While it seems like hardly a week passes that another state government doesn’t try to chip away at Roe v. Wade, some encouraging news on the abortion front has surfaced from one of the most unlikely of places: Ireland.
Abortion has been illegal across the board in the heavily Catholic state for over a hundred years, but President Michael Higgins changed that last week by signing the Protection of Life During Pregnancy Act Tuesday—one day before his legal deadline for doing so. For the first time, Irish women will be legally permitted to terminate their pregnancies in life-threatening cases — but only in life-threatening cases.
While this would be considered unconstitutionally restrictive by (most) American standards, it’s a relatively progressive step for a country that, until now, has seen multiple pregnant women die due to its draconian anti-abortion laws.
Savita Halappanavar is the most recent example, and her death last year was the impetus behind the passing and signing of this law. In October 2012, the 17 weeks pregnant Halappanavar began to miscarry, and sought an emergency abortion at an Irish hospital.
However, the hospital refused to carry out the abortion on the grounds that the fetus still still had a heartbeat — even though doctors also determined that it wasn’t viable and could not have been born alive. Halappanavar soon went into septic shock and died several days later.
When news of Halappanavar’s death and the circumstances behind it broke, it struck a nerve around the world. Protesters took to the streets not only in Ireland, but India as well. A vigil was held in her honor in New York City, and a United Nations watchdog argued that a country “cannot limit availability and accessibility of health services, goods and facilities only on the basis of life exception.”
Eight months after Halappanavar’s death, the Health Service Executive (HSE), Ireland’s national health board, issued a damning report on the incident, blaming both the clinic and the current statutes regarding abortion, and urging a change in Irish abortion law.
President Higgins had sought legal advise on whether the bill violated the country’s constitution, which outlaws abortion, and considered sending it to the Supreme Court before ultimately signing it.
Unsurprisingly, pro-life activists are not pleased with the country’s new, slightly-more permissive stance toward abortion. One legal advisor to a pro-life group said that the law “makes it legal to deliberately target the life of an innocent human being,” and protesters have pledged to fight for repeal of the new law.
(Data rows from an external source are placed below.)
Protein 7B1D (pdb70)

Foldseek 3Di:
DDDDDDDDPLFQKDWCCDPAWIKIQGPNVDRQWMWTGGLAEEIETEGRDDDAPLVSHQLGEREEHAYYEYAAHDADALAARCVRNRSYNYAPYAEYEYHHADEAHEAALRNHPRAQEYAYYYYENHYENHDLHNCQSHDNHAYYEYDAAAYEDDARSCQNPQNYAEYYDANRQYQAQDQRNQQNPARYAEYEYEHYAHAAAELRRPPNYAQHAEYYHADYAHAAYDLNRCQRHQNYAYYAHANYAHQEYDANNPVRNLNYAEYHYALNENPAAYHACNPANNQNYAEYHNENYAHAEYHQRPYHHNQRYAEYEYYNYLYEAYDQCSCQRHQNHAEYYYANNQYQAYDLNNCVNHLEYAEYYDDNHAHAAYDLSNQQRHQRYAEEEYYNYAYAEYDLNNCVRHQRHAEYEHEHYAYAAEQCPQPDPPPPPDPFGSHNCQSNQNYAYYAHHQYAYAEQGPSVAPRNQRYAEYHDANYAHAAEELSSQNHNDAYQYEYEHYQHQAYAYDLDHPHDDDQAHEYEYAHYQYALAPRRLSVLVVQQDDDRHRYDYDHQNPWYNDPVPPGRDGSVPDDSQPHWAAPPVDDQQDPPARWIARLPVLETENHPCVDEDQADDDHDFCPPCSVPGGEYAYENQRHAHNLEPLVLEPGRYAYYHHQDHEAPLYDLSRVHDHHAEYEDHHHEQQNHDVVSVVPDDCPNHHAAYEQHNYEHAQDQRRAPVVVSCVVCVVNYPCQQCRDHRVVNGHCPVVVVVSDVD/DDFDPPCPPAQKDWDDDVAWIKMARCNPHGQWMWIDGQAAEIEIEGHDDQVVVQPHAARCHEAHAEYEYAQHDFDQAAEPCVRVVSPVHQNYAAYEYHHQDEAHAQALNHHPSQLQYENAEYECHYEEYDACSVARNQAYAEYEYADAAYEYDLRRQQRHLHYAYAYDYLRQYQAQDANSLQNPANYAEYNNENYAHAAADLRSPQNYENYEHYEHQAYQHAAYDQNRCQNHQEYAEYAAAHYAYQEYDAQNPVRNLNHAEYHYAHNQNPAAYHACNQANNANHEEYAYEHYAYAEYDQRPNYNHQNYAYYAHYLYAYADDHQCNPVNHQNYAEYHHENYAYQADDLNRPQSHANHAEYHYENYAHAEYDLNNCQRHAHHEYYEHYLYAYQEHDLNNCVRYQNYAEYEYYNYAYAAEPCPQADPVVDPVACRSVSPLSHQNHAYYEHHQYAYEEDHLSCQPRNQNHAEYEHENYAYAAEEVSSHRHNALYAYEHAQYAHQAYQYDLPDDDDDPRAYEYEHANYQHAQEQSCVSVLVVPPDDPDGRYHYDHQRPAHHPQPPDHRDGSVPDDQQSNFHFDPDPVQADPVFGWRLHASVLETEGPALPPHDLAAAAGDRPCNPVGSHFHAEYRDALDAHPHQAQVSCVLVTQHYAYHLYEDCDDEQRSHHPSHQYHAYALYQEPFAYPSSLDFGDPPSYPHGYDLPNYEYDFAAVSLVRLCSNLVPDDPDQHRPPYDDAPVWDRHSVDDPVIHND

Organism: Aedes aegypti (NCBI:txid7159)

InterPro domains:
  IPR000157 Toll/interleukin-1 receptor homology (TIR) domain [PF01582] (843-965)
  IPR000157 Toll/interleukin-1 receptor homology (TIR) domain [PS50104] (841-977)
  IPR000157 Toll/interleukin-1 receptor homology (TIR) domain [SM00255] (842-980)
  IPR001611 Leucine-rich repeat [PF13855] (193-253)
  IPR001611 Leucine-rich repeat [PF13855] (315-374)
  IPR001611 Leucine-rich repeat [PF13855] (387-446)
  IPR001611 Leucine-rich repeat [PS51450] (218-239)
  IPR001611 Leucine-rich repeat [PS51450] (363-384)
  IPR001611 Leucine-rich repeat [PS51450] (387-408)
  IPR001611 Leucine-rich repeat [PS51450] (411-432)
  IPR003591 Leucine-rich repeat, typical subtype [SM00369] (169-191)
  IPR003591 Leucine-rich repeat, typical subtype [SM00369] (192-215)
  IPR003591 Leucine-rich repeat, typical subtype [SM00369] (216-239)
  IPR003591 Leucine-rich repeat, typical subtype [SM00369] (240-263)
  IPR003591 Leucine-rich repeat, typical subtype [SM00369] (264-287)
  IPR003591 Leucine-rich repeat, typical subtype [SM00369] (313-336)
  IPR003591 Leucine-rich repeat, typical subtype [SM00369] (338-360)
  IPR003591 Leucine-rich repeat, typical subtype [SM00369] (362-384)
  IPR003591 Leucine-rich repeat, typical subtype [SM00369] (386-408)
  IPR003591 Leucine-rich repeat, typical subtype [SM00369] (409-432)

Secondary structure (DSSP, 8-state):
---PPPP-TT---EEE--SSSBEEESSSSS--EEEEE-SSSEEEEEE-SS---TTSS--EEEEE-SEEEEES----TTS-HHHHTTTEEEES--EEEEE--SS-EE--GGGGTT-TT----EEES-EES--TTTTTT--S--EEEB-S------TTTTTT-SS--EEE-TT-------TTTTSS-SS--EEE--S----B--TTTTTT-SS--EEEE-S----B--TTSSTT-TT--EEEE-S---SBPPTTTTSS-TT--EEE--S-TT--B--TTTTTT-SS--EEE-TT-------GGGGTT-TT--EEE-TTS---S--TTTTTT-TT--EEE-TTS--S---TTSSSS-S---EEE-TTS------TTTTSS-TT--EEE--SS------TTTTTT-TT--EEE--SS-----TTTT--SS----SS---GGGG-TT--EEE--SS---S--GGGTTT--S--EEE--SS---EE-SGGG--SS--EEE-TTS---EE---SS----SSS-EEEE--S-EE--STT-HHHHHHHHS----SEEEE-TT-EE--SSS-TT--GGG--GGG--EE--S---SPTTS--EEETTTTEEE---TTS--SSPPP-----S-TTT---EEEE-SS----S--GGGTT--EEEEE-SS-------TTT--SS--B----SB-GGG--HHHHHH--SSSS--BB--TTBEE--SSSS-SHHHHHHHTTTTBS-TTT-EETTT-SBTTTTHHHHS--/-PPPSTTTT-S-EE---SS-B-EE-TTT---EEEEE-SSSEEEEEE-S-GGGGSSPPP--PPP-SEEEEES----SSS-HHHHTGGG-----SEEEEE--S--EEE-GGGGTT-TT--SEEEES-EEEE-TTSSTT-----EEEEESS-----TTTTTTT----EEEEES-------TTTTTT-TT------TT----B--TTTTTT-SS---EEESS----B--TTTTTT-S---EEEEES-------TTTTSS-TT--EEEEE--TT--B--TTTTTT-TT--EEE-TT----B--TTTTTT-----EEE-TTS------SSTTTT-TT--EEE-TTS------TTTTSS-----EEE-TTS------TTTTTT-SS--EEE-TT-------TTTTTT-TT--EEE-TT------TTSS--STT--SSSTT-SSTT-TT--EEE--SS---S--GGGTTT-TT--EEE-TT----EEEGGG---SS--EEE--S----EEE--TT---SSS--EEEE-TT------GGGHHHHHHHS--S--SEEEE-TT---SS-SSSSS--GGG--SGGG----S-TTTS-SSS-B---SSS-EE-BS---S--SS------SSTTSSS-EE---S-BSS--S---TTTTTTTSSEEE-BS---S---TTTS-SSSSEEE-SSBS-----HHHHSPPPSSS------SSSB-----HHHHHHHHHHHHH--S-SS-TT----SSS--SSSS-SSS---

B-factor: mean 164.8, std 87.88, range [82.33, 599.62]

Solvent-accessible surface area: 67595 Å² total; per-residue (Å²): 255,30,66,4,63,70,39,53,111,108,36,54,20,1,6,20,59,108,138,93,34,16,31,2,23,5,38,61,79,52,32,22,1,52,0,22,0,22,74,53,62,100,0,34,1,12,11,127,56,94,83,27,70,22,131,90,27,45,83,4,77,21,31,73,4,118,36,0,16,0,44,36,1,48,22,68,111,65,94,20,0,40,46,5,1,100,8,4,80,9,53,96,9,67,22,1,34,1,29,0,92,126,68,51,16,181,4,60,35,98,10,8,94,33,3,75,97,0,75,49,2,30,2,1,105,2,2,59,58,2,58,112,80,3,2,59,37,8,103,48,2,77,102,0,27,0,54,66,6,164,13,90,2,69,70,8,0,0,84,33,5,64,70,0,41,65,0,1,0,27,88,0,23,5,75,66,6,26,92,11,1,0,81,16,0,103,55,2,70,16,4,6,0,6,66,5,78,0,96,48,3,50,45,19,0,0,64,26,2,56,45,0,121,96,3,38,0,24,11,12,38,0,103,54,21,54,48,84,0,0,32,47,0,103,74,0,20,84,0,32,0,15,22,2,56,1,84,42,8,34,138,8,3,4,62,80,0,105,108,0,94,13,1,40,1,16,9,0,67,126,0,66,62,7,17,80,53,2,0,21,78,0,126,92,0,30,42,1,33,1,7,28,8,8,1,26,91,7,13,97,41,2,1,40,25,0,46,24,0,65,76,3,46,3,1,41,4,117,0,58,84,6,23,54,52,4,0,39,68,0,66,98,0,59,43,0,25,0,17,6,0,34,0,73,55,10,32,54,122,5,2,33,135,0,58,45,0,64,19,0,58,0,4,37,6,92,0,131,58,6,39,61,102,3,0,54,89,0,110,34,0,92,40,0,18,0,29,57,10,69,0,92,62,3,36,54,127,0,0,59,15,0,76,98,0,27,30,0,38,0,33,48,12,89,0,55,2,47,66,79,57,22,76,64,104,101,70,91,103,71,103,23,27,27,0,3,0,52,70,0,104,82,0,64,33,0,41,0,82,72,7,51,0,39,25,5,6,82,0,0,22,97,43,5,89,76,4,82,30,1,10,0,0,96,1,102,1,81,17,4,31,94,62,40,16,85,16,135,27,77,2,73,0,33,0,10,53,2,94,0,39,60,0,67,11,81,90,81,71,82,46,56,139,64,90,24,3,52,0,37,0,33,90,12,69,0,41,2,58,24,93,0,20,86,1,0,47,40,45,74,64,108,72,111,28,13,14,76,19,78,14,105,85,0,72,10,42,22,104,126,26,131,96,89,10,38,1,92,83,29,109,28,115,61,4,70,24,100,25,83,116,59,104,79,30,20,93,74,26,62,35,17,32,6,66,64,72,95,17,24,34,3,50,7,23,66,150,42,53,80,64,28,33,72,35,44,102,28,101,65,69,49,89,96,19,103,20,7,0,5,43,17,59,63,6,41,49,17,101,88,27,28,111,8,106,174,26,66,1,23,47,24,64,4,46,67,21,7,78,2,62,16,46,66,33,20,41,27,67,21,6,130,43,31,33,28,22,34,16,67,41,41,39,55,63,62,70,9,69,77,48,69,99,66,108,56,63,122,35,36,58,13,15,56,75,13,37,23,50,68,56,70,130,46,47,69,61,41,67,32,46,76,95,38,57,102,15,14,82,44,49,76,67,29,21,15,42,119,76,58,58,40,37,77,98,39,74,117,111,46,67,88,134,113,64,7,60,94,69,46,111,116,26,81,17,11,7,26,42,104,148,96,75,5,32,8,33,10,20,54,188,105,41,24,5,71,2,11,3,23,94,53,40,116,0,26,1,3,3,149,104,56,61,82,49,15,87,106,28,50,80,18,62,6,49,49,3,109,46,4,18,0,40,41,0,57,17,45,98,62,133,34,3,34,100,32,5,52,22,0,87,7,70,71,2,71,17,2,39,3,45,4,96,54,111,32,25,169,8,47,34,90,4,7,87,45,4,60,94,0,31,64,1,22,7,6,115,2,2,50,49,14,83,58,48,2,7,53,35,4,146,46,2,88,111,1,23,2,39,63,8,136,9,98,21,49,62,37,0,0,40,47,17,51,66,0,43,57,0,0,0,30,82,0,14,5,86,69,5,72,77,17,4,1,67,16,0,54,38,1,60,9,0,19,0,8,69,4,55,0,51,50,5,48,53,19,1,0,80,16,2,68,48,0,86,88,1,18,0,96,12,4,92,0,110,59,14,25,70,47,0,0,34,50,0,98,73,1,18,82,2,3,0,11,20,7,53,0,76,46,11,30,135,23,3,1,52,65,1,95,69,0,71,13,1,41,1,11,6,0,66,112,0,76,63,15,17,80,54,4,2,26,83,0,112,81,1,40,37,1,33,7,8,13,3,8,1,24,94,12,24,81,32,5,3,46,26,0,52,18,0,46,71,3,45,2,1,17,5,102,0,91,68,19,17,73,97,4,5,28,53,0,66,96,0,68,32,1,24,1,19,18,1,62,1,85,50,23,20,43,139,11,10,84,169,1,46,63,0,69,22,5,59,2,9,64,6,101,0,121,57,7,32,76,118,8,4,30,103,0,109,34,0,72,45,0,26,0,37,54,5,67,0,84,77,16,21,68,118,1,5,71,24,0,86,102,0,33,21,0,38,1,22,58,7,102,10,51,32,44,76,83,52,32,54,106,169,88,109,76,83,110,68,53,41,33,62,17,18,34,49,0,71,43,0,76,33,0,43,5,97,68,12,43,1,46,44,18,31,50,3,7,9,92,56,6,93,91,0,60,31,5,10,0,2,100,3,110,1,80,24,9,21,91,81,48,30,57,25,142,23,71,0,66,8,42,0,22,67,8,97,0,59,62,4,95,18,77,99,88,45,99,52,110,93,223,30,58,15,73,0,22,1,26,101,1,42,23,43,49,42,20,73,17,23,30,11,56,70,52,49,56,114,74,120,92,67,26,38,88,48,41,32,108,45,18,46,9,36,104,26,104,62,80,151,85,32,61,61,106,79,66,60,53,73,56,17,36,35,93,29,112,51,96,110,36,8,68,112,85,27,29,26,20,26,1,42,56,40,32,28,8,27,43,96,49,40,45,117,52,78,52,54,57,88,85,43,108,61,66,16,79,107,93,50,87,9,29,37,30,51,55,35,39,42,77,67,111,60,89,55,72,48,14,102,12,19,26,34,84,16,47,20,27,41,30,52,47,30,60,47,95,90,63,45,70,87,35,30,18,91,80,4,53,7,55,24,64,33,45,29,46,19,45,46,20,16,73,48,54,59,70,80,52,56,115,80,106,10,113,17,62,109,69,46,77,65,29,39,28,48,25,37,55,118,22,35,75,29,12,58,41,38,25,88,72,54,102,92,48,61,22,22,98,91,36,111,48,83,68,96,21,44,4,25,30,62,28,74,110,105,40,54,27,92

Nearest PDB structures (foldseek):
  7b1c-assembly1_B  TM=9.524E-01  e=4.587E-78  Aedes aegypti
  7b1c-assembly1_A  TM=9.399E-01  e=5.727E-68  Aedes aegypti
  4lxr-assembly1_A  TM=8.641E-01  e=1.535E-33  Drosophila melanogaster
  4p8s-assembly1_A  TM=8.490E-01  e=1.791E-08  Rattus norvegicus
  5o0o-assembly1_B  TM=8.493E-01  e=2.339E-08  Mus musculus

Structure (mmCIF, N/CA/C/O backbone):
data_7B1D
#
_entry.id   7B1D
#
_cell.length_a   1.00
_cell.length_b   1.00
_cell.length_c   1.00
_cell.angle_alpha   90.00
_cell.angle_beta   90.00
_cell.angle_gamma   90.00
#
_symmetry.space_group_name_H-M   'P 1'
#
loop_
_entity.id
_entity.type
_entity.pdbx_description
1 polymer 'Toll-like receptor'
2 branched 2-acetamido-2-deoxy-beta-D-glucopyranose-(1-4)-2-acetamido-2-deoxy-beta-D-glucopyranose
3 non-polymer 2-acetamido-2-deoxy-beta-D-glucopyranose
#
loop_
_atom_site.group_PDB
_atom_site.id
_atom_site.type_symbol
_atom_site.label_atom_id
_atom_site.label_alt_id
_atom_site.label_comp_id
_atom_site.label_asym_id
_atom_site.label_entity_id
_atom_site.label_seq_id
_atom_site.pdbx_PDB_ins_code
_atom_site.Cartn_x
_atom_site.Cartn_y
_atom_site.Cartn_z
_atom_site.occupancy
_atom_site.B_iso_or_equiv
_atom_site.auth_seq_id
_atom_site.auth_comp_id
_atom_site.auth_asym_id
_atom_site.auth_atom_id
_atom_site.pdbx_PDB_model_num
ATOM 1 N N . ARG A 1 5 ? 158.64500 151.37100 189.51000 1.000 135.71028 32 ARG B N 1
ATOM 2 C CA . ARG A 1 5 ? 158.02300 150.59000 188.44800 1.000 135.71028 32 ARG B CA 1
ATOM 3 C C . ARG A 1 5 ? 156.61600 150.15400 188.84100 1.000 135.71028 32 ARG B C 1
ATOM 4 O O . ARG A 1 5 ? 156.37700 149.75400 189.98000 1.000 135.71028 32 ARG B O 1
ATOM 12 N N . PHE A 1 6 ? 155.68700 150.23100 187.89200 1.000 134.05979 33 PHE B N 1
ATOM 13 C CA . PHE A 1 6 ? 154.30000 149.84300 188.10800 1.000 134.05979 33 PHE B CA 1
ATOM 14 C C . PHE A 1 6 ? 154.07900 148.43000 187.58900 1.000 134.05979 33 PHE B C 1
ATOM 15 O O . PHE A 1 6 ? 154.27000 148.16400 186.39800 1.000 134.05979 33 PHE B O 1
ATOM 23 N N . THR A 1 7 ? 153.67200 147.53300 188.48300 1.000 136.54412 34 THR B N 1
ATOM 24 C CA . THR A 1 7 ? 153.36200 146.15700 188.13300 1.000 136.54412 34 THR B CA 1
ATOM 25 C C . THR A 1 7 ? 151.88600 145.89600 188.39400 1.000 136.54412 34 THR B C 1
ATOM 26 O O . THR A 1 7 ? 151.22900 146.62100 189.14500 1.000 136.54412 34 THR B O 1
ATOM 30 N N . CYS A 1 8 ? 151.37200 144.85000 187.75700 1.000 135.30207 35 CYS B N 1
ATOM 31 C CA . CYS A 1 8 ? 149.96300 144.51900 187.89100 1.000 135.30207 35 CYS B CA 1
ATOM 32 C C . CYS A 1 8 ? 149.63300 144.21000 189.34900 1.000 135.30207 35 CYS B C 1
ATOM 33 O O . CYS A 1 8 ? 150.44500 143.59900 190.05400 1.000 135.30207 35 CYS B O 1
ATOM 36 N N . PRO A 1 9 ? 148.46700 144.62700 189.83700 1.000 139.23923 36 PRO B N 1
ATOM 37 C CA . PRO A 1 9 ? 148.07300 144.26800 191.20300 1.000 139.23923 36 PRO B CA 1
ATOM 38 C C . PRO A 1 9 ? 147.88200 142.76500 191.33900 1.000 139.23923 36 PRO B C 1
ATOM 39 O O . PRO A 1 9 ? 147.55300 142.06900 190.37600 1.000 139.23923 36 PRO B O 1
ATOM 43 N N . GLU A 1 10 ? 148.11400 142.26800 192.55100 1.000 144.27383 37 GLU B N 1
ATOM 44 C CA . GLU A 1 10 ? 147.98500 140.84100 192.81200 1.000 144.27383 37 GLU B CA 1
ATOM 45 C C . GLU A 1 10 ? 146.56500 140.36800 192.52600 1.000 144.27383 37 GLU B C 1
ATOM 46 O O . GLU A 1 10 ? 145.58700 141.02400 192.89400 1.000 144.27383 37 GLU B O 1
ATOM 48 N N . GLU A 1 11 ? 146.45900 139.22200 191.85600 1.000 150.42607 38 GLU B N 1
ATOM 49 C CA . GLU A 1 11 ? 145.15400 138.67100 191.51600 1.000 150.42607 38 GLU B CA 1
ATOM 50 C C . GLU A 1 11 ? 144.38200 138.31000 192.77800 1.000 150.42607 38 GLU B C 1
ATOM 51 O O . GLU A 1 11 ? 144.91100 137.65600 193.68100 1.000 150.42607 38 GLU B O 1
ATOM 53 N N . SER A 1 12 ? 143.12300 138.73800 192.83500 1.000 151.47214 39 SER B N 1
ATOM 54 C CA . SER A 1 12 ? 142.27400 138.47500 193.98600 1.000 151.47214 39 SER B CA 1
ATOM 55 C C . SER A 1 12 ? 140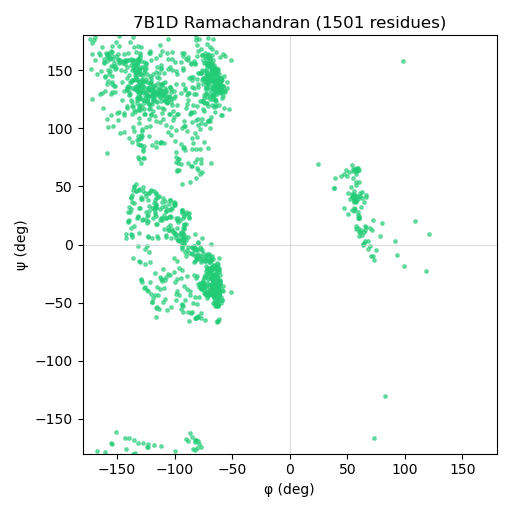.81800 138.58800 193.56100 1.000 151.47214 39 SER B C 1
ATOM 56 O O . SER A 1 12 ? 140.49200 139.17900 192.52900 1.000 151.47214 39 SER B O 1
ATOM 58 N N . GLU A 1 13 ? 139.93700 138.00900 194.37800 1.000 149.00066 40 GLU B N 1
ATOM 59 C CA . GLU A 1 13 ? 138.50600 138.06600 194.11500 1.000 149.00066 40 GLU B CA 1
ATOM 60 C C . GLU A 1 13 ? 137.88100 139.39400 194.51800 1.000 149.00066 40 GLU B C 1
ATOM 61 O O . GLU A 1 13 ? 136.71900 139.64000 194.17800 1.000 149.00066 40 GLU B O 1
ATOM 63 N N . ALA A 1 14 ? 138.61800 140.24700 195.23300 1.000 148.19823 41 ALA B N 1
ATOM 64 C CA . ALA A 1 14 ? 138.08400 141.54800 195.62000 1.000 148.19823 41 ALA B CA 1
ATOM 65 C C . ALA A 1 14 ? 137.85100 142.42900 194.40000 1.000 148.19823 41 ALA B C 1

Intriguingly, the law includes “suicidal thoughts” as one viable criteria for permitting an abortion. It seems inevitable that abortion opponents will paint this provision a loophole permitting non-medically necessary abortions, but whether this becomes a reality will depend on how the law is enforced. Regardless, the new law is a small but hugely significant step for a country with one of them most restrictive abortion laws in the world.